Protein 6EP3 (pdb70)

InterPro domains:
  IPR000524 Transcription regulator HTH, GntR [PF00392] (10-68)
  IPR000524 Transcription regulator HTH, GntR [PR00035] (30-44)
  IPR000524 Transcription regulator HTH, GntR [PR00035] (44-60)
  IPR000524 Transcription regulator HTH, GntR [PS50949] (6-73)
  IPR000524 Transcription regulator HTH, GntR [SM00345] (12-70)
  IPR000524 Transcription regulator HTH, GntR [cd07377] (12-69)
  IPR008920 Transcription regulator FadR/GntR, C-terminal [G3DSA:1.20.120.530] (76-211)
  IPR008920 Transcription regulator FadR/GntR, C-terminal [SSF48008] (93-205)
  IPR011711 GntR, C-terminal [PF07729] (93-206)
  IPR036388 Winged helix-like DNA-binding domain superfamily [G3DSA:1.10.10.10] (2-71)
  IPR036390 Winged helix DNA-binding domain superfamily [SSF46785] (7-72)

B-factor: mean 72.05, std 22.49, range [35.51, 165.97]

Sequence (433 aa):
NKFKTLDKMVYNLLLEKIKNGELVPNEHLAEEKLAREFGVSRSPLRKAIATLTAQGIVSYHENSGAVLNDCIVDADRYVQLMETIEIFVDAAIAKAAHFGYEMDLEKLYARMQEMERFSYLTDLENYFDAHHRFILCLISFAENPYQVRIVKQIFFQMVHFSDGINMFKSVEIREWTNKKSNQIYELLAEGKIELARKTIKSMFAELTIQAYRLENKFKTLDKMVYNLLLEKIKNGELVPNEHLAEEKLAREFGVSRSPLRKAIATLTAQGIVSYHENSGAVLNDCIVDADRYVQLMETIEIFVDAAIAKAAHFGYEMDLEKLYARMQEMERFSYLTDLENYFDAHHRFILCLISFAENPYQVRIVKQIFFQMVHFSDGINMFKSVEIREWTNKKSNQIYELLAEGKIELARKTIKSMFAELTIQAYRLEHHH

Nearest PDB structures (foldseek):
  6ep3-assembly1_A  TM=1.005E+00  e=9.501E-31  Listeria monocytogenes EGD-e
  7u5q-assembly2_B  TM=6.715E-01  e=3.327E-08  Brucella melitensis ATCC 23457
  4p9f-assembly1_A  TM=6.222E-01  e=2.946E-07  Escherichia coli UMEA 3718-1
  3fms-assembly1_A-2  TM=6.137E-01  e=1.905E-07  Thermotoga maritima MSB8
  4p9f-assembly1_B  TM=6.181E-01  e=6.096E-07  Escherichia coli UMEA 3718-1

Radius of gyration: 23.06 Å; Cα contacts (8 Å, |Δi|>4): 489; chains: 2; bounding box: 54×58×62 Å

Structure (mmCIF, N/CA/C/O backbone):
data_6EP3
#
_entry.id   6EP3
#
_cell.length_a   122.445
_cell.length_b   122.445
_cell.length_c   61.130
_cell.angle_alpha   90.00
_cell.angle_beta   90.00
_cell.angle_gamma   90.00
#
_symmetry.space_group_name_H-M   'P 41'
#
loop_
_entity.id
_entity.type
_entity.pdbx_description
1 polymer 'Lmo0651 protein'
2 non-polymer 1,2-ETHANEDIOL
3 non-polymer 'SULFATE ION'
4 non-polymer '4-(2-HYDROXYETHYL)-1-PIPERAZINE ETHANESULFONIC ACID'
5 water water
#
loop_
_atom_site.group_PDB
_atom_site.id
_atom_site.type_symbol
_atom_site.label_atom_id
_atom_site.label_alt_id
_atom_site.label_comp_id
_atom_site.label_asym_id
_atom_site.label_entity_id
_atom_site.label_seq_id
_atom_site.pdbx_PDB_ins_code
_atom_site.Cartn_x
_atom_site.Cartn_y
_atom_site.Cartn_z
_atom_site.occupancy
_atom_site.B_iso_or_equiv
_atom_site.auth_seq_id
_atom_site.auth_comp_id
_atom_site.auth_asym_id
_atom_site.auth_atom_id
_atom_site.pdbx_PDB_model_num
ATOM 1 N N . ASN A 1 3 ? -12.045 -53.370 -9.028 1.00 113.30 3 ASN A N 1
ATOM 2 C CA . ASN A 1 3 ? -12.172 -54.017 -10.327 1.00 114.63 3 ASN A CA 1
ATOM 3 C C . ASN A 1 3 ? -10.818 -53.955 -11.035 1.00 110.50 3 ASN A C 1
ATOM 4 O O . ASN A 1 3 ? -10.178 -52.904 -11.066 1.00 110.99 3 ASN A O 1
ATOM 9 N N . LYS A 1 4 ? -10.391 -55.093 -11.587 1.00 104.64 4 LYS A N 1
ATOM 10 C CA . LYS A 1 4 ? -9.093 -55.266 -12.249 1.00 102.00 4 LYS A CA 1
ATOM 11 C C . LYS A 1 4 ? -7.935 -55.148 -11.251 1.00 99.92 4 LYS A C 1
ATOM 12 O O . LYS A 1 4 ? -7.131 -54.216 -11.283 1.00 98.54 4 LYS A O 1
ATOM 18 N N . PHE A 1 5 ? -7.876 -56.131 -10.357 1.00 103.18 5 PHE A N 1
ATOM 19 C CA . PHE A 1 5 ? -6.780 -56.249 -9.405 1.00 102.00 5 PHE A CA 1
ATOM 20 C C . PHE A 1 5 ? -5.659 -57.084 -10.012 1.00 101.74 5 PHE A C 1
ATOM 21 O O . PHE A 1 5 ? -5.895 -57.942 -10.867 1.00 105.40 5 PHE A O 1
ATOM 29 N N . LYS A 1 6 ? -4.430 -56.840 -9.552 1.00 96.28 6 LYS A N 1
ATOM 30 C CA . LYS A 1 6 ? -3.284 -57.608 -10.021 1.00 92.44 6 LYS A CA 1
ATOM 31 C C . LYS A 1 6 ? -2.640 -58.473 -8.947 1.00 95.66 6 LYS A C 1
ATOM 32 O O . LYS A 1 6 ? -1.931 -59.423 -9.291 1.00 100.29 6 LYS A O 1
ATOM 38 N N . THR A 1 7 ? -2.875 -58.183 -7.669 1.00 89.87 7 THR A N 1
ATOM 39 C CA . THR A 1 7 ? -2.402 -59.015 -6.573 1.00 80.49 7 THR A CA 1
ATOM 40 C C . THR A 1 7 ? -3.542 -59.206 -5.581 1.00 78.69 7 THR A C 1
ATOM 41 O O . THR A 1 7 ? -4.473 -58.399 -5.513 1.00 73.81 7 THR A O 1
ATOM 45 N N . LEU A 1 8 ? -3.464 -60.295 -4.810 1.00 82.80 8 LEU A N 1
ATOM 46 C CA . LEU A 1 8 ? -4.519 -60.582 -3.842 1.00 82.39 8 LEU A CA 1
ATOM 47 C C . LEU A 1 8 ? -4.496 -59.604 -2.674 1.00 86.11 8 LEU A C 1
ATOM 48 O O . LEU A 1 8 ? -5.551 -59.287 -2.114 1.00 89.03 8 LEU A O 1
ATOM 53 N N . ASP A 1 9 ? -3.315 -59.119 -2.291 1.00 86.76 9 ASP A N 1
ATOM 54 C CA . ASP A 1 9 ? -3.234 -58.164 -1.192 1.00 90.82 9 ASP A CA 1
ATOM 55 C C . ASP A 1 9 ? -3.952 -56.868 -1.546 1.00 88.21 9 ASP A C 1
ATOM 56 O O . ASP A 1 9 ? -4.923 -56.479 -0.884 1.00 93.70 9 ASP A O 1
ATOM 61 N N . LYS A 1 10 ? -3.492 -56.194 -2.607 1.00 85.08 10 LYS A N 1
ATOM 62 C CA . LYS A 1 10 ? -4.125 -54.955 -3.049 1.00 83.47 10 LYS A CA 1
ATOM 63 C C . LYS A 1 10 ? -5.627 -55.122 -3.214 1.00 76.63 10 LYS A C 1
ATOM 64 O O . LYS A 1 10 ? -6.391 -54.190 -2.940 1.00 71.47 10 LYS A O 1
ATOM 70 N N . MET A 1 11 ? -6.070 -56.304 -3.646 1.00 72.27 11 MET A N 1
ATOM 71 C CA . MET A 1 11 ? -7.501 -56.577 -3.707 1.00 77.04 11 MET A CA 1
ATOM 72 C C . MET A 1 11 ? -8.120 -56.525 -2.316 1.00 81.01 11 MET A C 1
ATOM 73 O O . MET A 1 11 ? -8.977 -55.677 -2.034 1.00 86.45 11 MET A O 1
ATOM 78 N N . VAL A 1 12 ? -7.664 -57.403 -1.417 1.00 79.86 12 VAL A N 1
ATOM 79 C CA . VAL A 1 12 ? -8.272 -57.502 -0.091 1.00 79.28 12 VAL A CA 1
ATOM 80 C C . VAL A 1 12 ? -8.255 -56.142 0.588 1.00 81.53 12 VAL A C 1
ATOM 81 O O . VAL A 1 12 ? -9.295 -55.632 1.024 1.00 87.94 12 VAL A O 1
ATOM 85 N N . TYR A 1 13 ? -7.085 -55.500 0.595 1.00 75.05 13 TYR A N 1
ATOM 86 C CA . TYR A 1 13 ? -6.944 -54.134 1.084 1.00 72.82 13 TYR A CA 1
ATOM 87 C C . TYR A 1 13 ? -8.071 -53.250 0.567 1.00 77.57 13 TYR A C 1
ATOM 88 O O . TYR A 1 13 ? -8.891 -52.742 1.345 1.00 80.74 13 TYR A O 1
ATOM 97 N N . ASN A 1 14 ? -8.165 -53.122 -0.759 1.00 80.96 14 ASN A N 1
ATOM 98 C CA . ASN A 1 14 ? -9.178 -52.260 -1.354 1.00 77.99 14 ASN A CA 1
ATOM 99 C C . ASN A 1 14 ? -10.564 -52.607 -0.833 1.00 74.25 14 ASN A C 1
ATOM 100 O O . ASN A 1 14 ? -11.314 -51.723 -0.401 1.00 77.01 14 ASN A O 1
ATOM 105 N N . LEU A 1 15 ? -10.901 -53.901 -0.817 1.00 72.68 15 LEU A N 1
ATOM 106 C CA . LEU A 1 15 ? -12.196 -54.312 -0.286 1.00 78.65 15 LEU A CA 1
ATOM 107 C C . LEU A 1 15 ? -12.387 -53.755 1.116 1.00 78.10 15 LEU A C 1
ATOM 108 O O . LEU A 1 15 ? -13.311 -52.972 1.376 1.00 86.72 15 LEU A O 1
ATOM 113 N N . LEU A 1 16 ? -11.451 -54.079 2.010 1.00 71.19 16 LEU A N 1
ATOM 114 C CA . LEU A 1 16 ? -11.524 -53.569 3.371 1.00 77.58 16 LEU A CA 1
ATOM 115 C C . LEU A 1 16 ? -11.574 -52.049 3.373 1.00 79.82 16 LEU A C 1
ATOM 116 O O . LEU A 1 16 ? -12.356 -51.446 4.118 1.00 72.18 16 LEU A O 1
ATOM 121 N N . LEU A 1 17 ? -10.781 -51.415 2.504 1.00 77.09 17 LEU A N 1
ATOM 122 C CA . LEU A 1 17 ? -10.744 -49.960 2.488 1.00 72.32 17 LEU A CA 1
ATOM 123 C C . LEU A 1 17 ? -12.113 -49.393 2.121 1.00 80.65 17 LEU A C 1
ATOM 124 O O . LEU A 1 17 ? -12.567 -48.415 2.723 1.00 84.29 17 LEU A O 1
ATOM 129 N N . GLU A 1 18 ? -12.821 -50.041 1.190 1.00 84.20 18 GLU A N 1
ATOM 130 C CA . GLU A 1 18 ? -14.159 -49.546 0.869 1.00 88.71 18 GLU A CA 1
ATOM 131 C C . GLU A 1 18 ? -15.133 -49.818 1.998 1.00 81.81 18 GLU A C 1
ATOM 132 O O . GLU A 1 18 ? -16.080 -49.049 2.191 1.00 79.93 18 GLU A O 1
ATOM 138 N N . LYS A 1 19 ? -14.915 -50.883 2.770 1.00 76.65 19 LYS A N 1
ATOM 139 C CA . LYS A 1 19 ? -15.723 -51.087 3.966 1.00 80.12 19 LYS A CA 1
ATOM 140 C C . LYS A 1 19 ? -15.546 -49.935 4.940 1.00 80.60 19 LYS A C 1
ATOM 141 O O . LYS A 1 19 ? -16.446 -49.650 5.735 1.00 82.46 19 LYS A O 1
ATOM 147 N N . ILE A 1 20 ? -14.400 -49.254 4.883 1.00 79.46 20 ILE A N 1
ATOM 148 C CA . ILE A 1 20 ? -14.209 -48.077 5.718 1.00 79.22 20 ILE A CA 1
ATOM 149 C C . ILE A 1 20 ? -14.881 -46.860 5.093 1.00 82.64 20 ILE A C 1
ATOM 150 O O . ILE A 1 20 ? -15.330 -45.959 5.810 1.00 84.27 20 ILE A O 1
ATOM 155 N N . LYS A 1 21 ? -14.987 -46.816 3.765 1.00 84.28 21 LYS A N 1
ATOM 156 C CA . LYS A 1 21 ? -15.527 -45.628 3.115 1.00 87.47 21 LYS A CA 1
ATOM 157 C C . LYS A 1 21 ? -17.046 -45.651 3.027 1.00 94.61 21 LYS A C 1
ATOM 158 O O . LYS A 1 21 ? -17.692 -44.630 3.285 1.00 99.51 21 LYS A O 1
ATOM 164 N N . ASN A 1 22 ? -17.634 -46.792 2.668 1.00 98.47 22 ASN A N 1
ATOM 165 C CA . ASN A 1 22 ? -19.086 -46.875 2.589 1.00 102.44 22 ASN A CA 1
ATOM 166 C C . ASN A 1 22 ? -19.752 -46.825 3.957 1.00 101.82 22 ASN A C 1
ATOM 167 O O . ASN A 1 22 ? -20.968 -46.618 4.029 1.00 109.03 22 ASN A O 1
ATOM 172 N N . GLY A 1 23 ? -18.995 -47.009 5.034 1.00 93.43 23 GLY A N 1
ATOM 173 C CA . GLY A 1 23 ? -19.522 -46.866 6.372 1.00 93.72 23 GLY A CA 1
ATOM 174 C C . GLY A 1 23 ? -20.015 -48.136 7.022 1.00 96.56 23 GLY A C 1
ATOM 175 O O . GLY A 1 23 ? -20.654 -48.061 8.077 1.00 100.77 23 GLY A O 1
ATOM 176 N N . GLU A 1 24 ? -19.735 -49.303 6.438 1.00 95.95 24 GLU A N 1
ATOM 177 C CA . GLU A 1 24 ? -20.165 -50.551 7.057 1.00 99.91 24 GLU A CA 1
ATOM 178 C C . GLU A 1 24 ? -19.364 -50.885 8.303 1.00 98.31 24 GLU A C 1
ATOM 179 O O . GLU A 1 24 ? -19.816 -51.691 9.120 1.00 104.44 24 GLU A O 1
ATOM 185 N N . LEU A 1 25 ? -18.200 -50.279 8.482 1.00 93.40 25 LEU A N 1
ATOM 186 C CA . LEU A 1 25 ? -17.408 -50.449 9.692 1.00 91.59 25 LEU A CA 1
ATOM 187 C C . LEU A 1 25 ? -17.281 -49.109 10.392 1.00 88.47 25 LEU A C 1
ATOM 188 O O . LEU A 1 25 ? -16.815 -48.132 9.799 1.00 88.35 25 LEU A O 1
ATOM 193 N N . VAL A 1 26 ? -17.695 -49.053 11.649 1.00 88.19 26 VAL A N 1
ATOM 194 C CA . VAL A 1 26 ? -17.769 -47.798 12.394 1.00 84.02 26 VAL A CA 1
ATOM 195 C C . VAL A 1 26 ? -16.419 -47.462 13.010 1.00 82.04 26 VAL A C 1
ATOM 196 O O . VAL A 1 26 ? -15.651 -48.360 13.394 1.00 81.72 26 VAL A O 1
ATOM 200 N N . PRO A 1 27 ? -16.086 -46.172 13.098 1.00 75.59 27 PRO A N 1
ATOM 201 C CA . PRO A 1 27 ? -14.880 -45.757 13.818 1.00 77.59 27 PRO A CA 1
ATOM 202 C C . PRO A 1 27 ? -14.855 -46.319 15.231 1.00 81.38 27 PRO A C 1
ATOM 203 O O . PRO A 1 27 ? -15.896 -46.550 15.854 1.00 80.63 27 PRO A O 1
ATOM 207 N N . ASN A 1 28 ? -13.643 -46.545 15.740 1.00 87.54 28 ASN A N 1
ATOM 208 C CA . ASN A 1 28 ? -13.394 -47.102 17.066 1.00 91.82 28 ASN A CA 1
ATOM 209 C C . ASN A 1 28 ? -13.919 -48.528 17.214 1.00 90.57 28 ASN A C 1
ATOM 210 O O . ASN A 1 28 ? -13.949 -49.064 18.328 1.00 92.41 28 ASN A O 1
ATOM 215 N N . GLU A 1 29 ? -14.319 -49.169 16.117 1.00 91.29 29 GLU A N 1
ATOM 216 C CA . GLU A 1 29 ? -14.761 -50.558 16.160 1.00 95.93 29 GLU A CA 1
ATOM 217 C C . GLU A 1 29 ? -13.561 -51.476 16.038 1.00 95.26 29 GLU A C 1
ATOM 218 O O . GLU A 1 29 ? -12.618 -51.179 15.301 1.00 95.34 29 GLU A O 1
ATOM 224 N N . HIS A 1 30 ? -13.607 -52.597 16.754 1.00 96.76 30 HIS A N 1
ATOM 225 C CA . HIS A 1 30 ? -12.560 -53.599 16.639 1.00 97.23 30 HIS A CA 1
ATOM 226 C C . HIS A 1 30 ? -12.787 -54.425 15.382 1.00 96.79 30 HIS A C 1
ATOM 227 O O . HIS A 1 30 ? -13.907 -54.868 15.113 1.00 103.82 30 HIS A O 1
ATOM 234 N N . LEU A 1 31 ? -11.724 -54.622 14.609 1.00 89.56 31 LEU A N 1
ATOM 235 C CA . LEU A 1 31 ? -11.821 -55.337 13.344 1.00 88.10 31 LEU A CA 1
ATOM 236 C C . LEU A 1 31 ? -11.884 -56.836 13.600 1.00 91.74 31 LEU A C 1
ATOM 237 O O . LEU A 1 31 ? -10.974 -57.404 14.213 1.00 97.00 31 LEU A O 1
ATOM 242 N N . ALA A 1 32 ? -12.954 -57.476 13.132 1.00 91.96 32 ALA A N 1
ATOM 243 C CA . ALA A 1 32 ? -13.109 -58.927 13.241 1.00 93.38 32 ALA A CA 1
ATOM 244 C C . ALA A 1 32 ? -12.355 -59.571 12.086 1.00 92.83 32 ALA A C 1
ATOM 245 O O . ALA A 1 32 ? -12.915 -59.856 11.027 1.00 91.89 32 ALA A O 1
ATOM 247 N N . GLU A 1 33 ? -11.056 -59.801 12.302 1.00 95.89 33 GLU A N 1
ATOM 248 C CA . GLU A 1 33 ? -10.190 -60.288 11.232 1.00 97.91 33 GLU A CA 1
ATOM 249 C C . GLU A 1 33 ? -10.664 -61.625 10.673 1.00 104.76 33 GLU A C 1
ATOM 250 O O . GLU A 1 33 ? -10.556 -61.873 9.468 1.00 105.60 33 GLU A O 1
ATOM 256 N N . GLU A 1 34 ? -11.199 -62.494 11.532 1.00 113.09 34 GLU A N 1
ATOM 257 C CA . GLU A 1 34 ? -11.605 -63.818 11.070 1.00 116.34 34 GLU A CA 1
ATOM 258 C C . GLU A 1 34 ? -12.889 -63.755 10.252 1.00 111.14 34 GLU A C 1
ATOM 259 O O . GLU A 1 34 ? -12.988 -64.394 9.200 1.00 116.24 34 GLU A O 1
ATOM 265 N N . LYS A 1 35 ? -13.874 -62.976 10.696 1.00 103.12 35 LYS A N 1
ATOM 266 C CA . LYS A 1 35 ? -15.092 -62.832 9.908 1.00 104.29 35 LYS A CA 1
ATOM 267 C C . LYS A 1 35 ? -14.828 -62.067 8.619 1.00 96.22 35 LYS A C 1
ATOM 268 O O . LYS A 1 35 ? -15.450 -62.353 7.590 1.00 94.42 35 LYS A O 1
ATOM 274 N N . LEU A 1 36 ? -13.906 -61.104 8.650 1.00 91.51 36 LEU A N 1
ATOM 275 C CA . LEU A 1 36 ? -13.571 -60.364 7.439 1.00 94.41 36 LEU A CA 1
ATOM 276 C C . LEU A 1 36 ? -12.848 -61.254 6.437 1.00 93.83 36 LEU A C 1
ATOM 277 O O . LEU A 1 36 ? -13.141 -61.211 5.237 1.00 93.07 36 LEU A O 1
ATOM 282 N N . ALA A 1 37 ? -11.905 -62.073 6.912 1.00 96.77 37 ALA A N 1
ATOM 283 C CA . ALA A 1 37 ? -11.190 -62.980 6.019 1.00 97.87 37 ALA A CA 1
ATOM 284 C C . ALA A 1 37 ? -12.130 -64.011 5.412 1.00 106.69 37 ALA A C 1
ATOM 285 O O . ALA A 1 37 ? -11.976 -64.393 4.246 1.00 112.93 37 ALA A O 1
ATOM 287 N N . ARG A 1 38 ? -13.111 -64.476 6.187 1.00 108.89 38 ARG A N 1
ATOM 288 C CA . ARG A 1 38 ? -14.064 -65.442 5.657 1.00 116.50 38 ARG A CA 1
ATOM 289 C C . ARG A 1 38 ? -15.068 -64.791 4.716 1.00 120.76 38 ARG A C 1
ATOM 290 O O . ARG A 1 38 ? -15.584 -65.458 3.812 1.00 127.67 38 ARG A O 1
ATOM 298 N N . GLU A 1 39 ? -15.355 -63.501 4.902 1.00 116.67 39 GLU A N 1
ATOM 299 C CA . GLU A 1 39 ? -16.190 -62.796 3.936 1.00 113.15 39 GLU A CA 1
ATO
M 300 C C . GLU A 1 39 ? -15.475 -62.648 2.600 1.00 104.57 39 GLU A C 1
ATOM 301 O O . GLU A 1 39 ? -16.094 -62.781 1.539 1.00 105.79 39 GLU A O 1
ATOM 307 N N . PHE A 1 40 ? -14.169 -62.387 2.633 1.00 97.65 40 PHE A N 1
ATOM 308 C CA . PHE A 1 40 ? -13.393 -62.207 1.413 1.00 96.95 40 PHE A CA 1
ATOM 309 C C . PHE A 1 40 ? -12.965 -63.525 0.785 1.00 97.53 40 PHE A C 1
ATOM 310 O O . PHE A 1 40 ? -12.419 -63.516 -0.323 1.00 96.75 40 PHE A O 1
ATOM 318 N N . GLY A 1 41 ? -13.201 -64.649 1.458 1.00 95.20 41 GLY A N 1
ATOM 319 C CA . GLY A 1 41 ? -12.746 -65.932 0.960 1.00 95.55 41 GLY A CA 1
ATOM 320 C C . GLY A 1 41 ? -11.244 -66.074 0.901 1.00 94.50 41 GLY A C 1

#### [EXERCISE GOAL]
Write out exactly the lines that fall from the line with "ATOM 81 O O" to the line with "ATOM 115 C C" in the records above, keeping both ends.

#### [ANSWER FOR THE TASK]
ATOM 81 O O . VAL A 1 12 ? -9.295 -55.632 1.024 1.00 87.94 12 VAL A O 1
ATOM 85 N N . TYR A 1 13 ? -7.085 -55.500 0.595 1.00 75.05 13 TYR A N 1
ATOM 86 C CA . TYR A 1 13 ? -6.944 -54.134 1.084 1.00 72.82 13 TYR A CA 1
ATOM 87 C C . TYR A 1 13 ? -8.071 -53.250 0.567 1.00 77.57 13 TYR A C 1
ATOM 88 O O . TYR A 1 13 ? -8.891 -52.742 1.345 1.00 80.74 13 TYR A O 1
ATOM 97 N N . ASN A 1 14 ? -8.165 -53.122 -0.759 1.00 80.96 14 ASN A N 1
ATOM 98 C CA . ASN A 1 14 ? -9.178 -52.260 -1.354 1.00 77.99 14 ASN A CA 1
ATOM 99 C C . ASN A 1 14 ? -10.564 -52.607 -0.833 1.00 74.25 14 ASN A C 1
ATOM 100 O O . ASN A 1 14 ? -11.314 -51.723 -0.401 1.00 77.01 14 ASN A O 1
ATOM 105 N N . LEU A 1 15 ? -10.901 -53.901 -0.817 1.00 72.68 15 LEU A N 1
ATOM 106 C CA . LEU A 1 15 ? -12.196 -54.312 -0.286 1.00 78.65 15 LEU A CA 1
ATOM 107 C C . LEU A 1 15 ? -12.387 -53.755 1.116 1.00 78.10 15 LEU A C 1
ATOM 108 O O . LEU A 1 15 ? -13.311 -52.972 1.376 1.00 86.72 15 LEU A O 1
ATOM 113 N N . LEU A 1 16 ? -11.451 -54.079 2.010 1.00 71.19 16 LEU A N 1
ATOM 114 C CA . LEU A 1 16 ? -11.524 -53.569 3.371 1.00 77.58 16 LEU A CA 1
ATOM 115 C C . LEU A 1 16 ? -11.574 -52.049 3.373 1.00 79.82 16 LEU A C 1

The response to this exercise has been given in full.